Work to be completed:
Find the line holding "Protein AF-A0A812RYZ5-F1 (afdb_monomer_lite)" in the entries below. Give it again exactly, along with every line after it up to and including the line holding "ATOM 38 N N".

Source records:
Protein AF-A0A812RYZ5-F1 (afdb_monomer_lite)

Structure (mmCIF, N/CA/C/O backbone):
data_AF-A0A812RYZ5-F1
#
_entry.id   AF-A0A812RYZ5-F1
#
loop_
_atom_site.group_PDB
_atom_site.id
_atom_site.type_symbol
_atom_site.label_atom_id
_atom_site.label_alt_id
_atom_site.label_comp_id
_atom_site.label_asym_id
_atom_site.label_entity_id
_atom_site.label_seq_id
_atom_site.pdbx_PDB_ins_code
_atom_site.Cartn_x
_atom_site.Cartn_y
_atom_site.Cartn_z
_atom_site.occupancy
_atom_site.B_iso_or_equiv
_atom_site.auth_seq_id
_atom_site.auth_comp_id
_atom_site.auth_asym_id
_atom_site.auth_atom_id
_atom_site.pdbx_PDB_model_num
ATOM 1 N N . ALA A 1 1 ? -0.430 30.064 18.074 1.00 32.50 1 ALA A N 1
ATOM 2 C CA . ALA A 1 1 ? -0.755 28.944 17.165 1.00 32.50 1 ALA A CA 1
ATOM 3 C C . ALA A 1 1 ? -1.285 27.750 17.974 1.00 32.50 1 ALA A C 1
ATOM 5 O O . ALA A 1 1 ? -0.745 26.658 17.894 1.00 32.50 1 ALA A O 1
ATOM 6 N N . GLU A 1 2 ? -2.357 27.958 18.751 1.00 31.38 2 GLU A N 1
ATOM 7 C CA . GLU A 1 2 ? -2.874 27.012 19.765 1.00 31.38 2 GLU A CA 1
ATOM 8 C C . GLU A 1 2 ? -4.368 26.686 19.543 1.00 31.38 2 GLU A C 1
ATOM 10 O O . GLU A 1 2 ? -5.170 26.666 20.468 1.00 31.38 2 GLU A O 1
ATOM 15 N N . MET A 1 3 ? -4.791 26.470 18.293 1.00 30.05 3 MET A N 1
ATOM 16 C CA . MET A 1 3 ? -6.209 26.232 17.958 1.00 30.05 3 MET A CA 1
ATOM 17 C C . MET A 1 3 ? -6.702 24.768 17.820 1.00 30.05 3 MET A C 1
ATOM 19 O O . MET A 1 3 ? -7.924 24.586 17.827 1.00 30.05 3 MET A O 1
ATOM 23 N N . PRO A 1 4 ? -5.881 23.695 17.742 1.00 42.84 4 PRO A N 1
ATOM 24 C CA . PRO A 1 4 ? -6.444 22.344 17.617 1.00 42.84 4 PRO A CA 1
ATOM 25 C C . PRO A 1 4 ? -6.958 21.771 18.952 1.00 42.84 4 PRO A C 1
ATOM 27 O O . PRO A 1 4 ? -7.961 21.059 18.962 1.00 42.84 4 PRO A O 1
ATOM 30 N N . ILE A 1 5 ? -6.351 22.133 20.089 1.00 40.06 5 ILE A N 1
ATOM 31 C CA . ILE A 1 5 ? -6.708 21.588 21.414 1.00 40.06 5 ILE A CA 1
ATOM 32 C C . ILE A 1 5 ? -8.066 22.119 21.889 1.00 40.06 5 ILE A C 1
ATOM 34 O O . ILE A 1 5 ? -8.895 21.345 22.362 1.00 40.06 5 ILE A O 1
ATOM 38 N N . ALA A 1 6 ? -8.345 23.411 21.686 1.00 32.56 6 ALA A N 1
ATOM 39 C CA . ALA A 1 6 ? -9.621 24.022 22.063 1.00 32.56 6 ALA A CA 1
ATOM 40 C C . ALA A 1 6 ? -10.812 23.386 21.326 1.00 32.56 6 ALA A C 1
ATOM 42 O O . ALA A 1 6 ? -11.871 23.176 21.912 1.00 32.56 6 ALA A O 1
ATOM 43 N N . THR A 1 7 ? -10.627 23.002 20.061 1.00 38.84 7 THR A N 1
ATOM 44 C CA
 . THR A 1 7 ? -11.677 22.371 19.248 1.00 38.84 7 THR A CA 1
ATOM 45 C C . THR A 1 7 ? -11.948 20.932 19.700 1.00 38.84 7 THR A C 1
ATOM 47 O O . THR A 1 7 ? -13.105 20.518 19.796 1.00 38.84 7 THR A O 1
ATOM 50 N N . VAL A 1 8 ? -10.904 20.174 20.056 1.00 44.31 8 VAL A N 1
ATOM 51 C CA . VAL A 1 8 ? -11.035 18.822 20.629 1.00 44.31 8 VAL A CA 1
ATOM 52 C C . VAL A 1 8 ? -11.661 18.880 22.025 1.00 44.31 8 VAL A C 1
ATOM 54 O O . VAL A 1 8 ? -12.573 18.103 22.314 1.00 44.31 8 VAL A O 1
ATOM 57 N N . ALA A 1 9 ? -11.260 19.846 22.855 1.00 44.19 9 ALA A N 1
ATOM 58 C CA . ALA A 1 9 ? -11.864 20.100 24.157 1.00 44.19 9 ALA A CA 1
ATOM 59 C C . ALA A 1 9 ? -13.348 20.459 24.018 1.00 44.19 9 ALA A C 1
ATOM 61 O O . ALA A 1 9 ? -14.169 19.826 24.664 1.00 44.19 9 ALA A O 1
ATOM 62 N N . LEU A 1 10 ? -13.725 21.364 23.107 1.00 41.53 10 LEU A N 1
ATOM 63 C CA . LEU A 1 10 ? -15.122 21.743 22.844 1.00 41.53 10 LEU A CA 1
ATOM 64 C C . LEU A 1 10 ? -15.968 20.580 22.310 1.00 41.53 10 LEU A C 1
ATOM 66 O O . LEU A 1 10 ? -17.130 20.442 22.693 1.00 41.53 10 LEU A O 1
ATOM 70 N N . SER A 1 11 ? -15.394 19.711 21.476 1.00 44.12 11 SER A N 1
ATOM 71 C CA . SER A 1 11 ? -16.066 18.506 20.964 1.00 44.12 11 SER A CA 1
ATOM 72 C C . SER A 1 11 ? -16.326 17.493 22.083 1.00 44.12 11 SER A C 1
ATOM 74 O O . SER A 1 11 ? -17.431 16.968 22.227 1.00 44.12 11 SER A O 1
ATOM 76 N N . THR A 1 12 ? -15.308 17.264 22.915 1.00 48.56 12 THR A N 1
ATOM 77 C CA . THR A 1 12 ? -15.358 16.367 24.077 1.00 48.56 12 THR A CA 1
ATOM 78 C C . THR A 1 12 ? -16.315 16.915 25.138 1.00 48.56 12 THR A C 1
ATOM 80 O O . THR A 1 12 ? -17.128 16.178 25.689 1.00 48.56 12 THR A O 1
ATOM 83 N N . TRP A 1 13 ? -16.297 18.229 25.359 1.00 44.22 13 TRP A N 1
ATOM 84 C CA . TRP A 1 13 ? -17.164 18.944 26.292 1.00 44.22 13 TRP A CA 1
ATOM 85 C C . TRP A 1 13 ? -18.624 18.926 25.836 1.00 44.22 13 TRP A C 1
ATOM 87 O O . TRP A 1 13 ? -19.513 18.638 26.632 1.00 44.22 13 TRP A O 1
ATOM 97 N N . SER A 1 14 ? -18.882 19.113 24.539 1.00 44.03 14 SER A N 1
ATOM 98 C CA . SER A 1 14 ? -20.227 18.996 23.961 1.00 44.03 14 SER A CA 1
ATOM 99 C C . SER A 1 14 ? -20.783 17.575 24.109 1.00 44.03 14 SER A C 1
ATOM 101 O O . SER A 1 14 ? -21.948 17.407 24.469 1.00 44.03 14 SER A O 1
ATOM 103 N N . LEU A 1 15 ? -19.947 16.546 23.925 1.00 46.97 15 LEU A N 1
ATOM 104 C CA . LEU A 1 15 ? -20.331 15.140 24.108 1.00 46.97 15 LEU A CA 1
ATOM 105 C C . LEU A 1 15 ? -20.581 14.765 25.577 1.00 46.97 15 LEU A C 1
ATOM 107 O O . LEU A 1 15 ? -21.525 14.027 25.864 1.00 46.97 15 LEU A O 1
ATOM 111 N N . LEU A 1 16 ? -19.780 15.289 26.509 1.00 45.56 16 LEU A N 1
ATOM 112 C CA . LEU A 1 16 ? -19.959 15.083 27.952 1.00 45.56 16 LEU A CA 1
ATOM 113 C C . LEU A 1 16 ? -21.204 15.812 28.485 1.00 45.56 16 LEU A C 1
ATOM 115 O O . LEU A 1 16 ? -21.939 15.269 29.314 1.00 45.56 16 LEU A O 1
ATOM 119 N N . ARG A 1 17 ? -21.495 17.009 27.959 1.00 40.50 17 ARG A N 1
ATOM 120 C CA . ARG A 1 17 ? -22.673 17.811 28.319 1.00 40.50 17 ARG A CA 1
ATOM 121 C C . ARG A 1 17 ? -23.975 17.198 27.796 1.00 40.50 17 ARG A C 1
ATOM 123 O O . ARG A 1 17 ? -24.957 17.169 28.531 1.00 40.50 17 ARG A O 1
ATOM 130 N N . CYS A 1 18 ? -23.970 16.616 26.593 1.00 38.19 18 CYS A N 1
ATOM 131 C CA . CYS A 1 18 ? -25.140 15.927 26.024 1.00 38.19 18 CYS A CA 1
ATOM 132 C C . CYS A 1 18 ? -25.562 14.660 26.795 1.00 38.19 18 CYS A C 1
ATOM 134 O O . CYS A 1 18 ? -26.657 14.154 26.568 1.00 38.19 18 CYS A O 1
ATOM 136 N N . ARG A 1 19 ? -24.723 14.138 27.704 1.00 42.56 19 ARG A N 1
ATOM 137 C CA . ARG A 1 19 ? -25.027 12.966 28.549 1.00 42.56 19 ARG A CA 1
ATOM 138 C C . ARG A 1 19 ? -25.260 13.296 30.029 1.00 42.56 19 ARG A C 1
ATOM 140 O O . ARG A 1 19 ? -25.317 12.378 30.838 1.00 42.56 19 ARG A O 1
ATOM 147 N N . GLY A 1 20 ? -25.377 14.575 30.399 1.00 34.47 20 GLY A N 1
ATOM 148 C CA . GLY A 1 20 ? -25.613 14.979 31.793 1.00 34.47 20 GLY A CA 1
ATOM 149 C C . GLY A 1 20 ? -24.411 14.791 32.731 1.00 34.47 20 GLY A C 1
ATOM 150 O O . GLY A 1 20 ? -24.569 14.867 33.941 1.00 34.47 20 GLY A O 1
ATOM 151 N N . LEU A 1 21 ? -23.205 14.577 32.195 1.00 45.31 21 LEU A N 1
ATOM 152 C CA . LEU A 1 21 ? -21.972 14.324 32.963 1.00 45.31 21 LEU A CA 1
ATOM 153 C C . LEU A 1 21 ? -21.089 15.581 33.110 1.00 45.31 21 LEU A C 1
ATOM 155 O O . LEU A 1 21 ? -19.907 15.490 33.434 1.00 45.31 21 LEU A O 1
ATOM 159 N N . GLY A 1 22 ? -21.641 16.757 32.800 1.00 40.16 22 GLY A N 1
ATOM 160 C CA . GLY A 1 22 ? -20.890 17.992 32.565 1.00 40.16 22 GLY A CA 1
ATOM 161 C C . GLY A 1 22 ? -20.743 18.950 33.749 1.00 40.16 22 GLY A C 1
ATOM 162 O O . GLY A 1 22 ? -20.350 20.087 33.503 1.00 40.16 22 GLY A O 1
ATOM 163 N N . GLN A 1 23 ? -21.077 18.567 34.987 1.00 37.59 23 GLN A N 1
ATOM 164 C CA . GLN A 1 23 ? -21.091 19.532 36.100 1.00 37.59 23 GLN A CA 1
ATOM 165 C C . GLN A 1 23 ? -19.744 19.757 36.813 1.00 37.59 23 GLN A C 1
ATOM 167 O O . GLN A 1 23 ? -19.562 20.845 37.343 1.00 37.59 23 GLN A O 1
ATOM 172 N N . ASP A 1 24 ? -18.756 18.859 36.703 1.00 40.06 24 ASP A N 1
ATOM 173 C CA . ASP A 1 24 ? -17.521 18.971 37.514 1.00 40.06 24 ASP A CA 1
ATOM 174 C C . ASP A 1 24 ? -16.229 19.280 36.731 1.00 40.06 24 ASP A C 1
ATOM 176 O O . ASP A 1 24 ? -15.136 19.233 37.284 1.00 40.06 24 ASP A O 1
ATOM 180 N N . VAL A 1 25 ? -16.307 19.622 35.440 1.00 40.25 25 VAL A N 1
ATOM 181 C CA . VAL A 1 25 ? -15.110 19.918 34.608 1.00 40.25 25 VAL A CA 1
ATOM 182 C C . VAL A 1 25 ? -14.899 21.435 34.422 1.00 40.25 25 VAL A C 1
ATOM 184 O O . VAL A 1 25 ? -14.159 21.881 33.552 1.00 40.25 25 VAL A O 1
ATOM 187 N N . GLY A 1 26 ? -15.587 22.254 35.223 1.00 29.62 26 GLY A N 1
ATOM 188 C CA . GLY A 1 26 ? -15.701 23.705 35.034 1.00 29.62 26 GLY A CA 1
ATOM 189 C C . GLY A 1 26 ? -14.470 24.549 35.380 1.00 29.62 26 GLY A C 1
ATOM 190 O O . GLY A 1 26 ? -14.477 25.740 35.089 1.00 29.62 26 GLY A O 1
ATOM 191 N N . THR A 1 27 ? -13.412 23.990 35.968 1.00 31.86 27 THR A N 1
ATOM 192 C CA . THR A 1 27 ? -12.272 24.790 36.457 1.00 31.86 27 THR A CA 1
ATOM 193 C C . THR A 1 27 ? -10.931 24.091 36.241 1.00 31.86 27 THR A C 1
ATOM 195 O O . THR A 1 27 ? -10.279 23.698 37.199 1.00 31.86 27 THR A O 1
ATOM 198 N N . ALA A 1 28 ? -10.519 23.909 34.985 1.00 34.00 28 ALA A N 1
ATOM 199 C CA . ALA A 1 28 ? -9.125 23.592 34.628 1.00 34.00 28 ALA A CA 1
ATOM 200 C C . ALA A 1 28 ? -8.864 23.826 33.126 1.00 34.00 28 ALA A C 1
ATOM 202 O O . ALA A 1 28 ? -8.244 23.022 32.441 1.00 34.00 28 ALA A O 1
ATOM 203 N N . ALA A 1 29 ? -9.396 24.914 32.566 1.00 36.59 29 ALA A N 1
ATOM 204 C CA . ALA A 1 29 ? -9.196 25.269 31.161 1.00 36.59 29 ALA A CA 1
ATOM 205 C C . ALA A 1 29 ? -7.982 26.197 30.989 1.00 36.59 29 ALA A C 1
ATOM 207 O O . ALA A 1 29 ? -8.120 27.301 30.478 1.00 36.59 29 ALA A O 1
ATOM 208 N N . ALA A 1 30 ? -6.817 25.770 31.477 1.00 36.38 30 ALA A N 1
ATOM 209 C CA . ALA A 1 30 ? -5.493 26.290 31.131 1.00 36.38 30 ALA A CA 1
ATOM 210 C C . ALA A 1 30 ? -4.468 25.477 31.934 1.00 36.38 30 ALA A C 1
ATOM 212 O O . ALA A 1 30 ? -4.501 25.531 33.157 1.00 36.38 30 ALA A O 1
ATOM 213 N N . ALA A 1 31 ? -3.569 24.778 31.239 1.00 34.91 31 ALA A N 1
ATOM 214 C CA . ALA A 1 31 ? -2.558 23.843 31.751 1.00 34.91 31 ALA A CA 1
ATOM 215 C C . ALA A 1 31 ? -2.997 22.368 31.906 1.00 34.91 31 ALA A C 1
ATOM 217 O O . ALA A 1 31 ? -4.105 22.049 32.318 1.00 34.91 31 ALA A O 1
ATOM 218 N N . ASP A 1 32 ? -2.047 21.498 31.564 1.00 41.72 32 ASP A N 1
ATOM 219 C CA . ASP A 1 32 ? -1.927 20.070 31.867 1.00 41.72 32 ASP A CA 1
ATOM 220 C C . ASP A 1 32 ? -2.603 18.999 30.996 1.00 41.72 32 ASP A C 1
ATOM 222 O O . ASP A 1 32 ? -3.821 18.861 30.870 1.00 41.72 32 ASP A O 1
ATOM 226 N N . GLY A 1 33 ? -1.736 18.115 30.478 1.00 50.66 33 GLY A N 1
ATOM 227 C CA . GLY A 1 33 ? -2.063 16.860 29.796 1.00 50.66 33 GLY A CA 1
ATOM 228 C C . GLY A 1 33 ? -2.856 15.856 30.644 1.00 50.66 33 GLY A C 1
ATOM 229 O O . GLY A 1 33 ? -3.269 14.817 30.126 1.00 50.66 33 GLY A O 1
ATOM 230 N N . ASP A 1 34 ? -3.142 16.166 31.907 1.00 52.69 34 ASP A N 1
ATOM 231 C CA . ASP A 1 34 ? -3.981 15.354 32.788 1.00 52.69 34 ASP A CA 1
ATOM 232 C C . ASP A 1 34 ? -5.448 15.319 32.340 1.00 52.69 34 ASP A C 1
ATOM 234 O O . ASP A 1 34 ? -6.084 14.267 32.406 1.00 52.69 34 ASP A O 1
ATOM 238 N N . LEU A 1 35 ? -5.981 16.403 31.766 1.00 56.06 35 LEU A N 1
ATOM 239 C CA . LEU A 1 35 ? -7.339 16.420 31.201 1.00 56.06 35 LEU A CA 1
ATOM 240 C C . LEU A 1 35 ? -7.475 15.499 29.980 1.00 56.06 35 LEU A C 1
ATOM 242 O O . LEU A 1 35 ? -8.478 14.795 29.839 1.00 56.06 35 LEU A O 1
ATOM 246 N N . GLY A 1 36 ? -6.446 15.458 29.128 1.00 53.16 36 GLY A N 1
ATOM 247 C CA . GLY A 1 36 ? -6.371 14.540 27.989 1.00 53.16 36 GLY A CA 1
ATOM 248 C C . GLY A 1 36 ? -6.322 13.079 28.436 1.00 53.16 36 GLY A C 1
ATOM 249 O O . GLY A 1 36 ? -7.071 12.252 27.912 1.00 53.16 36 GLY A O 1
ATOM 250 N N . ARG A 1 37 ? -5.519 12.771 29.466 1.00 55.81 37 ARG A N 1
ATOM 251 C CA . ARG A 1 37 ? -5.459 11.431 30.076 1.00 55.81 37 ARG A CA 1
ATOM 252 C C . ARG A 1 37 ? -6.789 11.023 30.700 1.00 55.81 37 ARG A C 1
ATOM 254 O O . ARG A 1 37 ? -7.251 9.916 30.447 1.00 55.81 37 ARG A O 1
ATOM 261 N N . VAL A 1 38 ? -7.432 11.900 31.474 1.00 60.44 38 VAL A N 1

...

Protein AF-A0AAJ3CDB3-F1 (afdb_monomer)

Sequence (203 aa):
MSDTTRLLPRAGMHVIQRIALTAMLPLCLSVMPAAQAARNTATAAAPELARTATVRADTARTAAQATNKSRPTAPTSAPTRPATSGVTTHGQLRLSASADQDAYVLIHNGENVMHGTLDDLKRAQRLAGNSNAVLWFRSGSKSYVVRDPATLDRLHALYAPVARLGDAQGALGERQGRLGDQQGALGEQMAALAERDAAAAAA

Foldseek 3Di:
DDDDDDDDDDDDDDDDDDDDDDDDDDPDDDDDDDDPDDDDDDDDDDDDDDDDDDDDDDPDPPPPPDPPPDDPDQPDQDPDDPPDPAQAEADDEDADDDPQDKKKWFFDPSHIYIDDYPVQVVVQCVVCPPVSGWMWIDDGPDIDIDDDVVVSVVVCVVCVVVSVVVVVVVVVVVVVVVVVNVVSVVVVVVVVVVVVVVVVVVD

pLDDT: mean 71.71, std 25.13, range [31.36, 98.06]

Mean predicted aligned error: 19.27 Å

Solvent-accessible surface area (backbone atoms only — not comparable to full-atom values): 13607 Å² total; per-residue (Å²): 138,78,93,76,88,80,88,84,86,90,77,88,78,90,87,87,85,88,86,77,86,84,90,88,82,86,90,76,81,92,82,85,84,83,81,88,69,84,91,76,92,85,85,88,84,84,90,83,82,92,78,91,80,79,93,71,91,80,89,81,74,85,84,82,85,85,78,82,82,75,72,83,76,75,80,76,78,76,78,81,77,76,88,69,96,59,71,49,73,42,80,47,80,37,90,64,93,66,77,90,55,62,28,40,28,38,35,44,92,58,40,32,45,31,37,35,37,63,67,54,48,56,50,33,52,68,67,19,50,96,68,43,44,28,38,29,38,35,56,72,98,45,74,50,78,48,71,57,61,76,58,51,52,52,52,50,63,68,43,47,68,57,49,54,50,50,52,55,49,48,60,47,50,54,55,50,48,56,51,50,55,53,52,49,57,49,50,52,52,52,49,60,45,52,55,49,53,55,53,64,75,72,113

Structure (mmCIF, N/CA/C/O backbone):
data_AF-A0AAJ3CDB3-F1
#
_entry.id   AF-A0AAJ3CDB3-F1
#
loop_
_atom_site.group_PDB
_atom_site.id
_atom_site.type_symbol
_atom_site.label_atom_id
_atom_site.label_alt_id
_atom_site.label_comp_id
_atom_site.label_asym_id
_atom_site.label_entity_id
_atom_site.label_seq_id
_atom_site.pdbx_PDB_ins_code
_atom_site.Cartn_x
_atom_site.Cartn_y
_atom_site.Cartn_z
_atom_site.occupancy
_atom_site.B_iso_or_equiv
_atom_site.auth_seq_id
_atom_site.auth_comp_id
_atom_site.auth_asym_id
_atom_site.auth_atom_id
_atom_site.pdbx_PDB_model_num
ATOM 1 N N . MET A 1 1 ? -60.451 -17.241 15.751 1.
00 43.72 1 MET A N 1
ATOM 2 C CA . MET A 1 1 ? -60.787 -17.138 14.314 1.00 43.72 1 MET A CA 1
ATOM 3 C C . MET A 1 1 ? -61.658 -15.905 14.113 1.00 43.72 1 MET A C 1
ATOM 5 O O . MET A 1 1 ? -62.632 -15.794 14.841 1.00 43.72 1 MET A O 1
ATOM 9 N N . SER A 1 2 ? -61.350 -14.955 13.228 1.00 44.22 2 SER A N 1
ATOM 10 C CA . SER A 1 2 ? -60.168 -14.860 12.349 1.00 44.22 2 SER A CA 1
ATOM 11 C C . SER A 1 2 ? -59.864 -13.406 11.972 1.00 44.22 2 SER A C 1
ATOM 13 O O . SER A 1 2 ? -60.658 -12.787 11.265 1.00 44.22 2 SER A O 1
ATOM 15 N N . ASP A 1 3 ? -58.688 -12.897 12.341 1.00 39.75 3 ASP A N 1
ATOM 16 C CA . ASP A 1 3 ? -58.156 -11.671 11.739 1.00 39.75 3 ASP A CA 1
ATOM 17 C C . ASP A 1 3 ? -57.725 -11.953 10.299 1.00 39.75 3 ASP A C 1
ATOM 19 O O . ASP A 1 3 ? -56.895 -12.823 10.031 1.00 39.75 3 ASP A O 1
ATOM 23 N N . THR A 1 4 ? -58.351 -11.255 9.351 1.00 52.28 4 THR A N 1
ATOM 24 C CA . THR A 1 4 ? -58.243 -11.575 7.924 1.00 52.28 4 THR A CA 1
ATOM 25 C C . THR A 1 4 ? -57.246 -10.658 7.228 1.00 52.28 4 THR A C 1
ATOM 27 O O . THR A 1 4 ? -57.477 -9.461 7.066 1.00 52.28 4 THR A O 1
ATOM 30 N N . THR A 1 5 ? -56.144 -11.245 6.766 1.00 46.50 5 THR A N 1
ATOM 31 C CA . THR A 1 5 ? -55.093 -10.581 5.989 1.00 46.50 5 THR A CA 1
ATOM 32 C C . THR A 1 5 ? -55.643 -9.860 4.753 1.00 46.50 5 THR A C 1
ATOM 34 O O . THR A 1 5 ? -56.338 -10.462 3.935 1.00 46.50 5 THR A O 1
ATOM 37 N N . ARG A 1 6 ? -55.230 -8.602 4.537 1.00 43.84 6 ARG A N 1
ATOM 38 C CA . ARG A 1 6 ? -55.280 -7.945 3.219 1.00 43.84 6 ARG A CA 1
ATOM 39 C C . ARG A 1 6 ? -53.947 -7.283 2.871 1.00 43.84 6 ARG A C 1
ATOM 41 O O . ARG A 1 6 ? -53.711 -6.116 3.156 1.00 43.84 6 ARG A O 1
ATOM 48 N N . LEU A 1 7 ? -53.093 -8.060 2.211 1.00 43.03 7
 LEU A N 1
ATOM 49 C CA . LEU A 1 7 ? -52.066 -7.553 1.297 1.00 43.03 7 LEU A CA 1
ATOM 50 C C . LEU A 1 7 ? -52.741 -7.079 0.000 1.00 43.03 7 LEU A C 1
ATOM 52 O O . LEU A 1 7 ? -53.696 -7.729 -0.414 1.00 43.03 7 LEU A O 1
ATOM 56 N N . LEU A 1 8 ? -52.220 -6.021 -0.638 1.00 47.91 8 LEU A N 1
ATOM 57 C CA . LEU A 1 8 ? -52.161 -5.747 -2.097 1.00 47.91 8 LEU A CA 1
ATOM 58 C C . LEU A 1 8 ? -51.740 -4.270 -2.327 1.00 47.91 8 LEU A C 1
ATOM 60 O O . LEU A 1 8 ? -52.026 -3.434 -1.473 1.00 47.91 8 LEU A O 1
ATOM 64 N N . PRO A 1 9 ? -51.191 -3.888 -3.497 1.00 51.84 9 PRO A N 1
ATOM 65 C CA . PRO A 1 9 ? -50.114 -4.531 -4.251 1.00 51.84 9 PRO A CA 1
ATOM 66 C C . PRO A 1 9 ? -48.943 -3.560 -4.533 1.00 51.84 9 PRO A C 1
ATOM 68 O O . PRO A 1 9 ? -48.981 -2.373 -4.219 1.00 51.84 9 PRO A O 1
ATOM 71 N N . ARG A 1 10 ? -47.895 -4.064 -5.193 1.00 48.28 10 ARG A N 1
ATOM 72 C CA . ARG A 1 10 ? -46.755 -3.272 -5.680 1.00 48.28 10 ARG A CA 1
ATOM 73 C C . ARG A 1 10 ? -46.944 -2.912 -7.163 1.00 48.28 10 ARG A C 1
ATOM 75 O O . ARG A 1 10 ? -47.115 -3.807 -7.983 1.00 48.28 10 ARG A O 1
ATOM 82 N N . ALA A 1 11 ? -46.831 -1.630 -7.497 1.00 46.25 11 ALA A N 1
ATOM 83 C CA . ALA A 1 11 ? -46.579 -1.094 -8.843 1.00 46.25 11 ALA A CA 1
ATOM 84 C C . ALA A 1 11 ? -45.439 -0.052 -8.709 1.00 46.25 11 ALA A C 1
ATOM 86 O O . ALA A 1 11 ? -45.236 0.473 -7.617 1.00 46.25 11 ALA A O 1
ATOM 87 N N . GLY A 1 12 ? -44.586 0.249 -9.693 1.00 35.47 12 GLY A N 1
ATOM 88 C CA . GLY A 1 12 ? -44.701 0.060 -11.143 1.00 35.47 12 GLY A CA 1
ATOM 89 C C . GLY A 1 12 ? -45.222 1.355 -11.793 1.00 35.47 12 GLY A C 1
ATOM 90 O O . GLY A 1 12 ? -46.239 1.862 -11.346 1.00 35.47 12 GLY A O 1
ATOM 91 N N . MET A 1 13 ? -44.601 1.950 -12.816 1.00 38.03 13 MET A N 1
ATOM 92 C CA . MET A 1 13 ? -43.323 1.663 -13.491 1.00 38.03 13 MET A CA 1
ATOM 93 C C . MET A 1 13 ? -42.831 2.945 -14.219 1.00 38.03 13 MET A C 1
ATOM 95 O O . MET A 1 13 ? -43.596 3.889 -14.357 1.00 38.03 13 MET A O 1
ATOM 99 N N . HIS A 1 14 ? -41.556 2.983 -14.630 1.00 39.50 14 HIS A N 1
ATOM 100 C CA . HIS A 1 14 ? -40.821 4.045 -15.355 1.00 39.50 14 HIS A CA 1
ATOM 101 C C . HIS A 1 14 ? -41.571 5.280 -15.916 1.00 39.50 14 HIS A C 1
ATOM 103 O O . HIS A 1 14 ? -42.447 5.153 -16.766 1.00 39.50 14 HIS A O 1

Solution:
Protein AF-A0A812RYZ5-F1 (afdb_monomer_lite)

Structure (mmCIF, N/CA/C/O backbone):
data_AF-A0A812RYZ5-F1
#
_entry.id   AF-A0A812RYZ5-F1
#
loop_
_atom_site.group_PDB
_atom_site.id
_atom_site.type_symbol
_atom_site.label_atom_id
_atom_site.label_alt_id
_atom_site.label_comp_id
_atom_site.label_asym_id
_atom_site.label_entity_id
_atom_site.label_seq_id
_atom_site.pdbx_PDB_ins_code
_atom_site.Cartn_x
_atom_site.Cartn_y
_atom_site.Cartn_z
_atom_site.occupancy
_atom_site.B_iso_or_equiv
_atom_site.auth_seq_id
_atom_site.auth_comp_id
_atom_site.auth_asym_id
_atom_site.auth_atom_id
_atom_site.pdbx_PDB_model_num
ATOM 1 N N . ALA A 1 1 ? -0.430 30.064 18.074 1.00 32.50 1 ALA A N 1
ATOM 2 C CA . ALA A 1 1 ? -0.755 28.944 17.165 1.00 32.50 1 ALA A CA 1
ATOM 3 C C . ALA A 1 1 ? -1.285 27.750 17.974 1.00 32.50 1 ALA A C 1
ATOM 5 O O . ALA A 1 1 ? -0.745 26.658 17.894 1.00 32.50 1 ALA A O 1
ATOM 6 N N . GLU A 1 2 ? -2.357 27.958 18.751 1.00 31.38 2 GLU A N 1
ATOM 7 C CA . GLU A 1 2 ? -2.874 27.012 19.765 1.00 31.38 2 GLU A CA 1
ATOM 8 C C . GLU A 1 2 ? -4.368 26.686 19.543 1.00 31.38 2 GLU A C 1
ATOM 10 O O . GLU A 1 2 ? -5.170 26.666 20.468 1.00 31.38 2 GLU A O 1
ATOM 15 N N . MET A 1 3 ? -4.791 26.470 18.293 1.00 30.05 3 MET A N 1
ATOM 16 C CA . MET A 1 3 ? -6.209 26.232 17.958 1.00 30.05 3 MET A CA 1
ATOM 17 C C . MET A 1 3 ? -6.702 24.768 17.820 1.00 30.05 3 MET A C 1
ATOM 19 O O . MET A 1 3 ? -7.924 24.586 17.827 1.00 30.05 3 MET A O 1
ATOM 23 N N . PRO A 1 4 ? -5.881 23.695 17.742 1.00 42.84 4 PRO A N 1
ATOM 24 C CA . PRO A 1 4 ? -6.444 22.344 17.617 1.00 42.84 4 PRO A CA 1
ATOM 25 C C . PRO A 1 4 ? -6.958 21.771 18.952 1.00 42.84 4 PRO A C 1
ATOM 27 O O . PRO A 1 4 ? -7.961 21.059 18.962 1.00 42.84 4 PRO A O 1
ATOM 30 N N . ILE A 1 5 ? -6.351 22.133 20.089 1.00 40.06 5 ILE A N 1
ATOM 31 C CA . ILE A 1 5 ? -6.708 21.588 21.414 1.00 40.06 5 ILE A CA 1
ATOM 32 C C . ILE A 1 5 ? -8.066 22.119 21.889 1.00 40.06 5 ILE A C 1
ATOM 34 O O . ILE A 1 5 ? -8.895 21.345 22.362 1.00 40.06 5 ILE A O 1
ATOM 38 N N . ALA A 1 6 ? -8.345 23.411 21.686 1.00 32.56 6 ALA A N 1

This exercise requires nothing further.